* [How to complete this task] Below are some records; output exactly the lines from the line with "ATOM 117 C CA" to the line with "ATOM 120 O O", both ends kept, and nothing more.

*** Data supplied Section Begins ***

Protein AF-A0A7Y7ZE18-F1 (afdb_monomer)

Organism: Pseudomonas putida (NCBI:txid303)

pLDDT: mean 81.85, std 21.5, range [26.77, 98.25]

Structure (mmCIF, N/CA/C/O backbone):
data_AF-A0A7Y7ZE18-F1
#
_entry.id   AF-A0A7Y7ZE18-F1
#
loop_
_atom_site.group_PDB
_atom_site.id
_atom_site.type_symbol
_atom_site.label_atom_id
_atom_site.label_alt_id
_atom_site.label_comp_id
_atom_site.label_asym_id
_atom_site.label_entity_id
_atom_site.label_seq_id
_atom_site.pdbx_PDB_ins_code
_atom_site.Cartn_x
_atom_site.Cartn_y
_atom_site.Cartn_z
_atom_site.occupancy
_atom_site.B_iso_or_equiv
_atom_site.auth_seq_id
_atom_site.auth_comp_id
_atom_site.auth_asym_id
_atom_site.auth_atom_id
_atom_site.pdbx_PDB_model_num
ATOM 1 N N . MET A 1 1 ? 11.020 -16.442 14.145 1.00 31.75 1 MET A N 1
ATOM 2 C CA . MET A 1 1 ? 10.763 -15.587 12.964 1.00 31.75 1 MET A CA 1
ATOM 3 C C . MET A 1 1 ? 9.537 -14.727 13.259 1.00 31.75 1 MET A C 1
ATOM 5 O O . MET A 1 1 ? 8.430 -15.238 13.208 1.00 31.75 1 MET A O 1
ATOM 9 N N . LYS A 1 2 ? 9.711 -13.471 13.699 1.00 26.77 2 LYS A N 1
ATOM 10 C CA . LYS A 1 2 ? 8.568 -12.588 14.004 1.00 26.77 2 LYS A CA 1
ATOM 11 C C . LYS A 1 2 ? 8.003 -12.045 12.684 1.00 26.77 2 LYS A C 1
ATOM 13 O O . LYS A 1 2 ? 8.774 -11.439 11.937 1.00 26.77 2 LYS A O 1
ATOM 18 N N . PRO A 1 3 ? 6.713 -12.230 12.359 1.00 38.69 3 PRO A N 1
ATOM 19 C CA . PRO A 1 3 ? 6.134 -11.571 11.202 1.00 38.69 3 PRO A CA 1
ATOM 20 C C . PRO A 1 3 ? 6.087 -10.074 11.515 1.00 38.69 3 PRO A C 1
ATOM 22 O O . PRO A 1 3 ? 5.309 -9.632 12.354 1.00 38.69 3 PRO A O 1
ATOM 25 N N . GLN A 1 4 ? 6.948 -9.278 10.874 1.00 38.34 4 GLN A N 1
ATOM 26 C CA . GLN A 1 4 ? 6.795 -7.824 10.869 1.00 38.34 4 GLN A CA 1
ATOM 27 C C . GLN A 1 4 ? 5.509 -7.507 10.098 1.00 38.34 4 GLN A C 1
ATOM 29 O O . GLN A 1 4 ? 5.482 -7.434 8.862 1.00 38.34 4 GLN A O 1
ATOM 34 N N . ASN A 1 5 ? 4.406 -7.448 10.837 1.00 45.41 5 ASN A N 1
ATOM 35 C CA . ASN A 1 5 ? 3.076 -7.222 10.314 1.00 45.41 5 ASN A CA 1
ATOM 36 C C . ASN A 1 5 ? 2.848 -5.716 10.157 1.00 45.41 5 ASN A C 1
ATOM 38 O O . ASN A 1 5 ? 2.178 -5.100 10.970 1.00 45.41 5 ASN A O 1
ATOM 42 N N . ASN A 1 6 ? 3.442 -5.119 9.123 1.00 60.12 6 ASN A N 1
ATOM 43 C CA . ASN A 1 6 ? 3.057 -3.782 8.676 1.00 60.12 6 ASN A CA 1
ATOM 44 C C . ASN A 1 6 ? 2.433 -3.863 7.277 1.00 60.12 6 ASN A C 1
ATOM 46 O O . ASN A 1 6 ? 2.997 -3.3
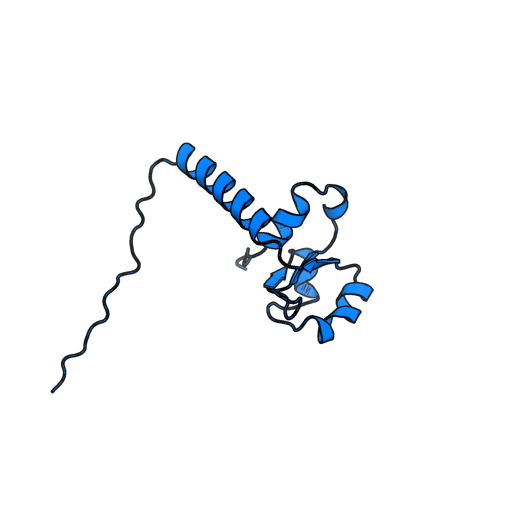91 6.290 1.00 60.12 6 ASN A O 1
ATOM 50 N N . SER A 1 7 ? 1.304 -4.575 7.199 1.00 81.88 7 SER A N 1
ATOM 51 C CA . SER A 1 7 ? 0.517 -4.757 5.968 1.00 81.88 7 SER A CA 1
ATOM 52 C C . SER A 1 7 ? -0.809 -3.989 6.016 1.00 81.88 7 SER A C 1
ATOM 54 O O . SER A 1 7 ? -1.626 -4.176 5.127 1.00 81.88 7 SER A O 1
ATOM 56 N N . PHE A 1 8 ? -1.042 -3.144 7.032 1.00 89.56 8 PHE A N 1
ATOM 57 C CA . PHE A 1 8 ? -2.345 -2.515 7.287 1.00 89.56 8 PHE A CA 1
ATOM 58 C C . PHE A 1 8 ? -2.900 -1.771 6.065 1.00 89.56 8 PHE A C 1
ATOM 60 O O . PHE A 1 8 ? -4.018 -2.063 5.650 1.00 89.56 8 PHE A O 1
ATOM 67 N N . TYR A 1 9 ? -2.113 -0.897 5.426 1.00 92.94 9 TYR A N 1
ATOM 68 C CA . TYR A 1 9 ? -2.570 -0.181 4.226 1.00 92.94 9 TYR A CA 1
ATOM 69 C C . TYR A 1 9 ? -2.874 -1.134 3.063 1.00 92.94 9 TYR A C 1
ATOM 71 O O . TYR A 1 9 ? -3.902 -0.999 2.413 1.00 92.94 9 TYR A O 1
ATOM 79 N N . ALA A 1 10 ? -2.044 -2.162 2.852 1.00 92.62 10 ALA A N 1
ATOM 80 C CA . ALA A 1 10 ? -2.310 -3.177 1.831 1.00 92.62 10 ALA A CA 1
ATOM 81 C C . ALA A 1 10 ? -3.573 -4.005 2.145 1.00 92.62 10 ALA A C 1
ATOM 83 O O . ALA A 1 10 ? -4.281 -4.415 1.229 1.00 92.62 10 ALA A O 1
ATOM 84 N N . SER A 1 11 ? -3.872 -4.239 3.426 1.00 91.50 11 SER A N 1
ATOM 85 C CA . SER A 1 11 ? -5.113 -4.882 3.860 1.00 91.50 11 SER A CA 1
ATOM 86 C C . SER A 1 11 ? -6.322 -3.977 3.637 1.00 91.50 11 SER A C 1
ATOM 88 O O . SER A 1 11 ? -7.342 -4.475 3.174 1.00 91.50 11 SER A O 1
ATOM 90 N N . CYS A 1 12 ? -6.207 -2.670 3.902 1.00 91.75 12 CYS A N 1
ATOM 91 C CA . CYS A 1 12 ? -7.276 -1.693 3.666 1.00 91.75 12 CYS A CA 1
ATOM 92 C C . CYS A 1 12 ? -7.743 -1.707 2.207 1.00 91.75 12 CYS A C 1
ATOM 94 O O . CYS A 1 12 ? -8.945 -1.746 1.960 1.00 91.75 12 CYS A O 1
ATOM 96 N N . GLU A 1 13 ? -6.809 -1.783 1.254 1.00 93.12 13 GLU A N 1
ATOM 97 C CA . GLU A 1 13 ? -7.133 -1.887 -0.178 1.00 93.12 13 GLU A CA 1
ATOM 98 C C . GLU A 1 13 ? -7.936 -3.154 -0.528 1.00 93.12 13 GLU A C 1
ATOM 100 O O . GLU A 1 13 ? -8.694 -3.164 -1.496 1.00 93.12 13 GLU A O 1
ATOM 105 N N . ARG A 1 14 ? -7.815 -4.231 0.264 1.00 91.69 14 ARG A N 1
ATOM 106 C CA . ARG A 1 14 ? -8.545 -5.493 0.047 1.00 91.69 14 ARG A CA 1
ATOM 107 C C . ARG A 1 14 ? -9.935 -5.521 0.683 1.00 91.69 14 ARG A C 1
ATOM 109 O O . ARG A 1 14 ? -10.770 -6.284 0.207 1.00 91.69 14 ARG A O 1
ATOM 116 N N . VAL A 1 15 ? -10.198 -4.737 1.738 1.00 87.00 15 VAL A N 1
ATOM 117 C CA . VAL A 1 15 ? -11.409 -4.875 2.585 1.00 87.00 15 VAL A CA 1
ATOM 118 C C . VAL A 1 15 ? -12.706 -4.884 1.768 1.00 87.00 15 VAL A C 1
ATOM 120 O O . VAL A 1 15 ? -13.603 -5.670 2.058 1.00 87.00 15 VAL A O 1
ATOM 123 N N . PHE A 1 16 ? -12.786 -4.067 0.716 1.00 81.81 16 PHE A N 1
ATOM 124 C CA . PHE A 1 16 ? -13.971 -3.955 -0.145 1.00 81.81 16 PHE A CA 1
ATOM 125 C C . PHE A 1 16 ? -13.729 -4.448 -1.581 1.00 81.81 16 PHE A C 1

*** Data supplied Section Ends ***

* [Solution to the exercise]
ATOM 117 C CA . VAL A 1 15 ? -11.409 -4.875 2.585 1.00 87.00 15 VAL A CA 1
ATOM 118 C C . VAL A 1 15 ? -12.706 -4.884 1.768 1.00 87.00 15 VAL A C 1
ATOM 120 O O . VAL A 1 15 ? -13.603 -5.670 2.058 1.00 87.00 15 VAL A O 1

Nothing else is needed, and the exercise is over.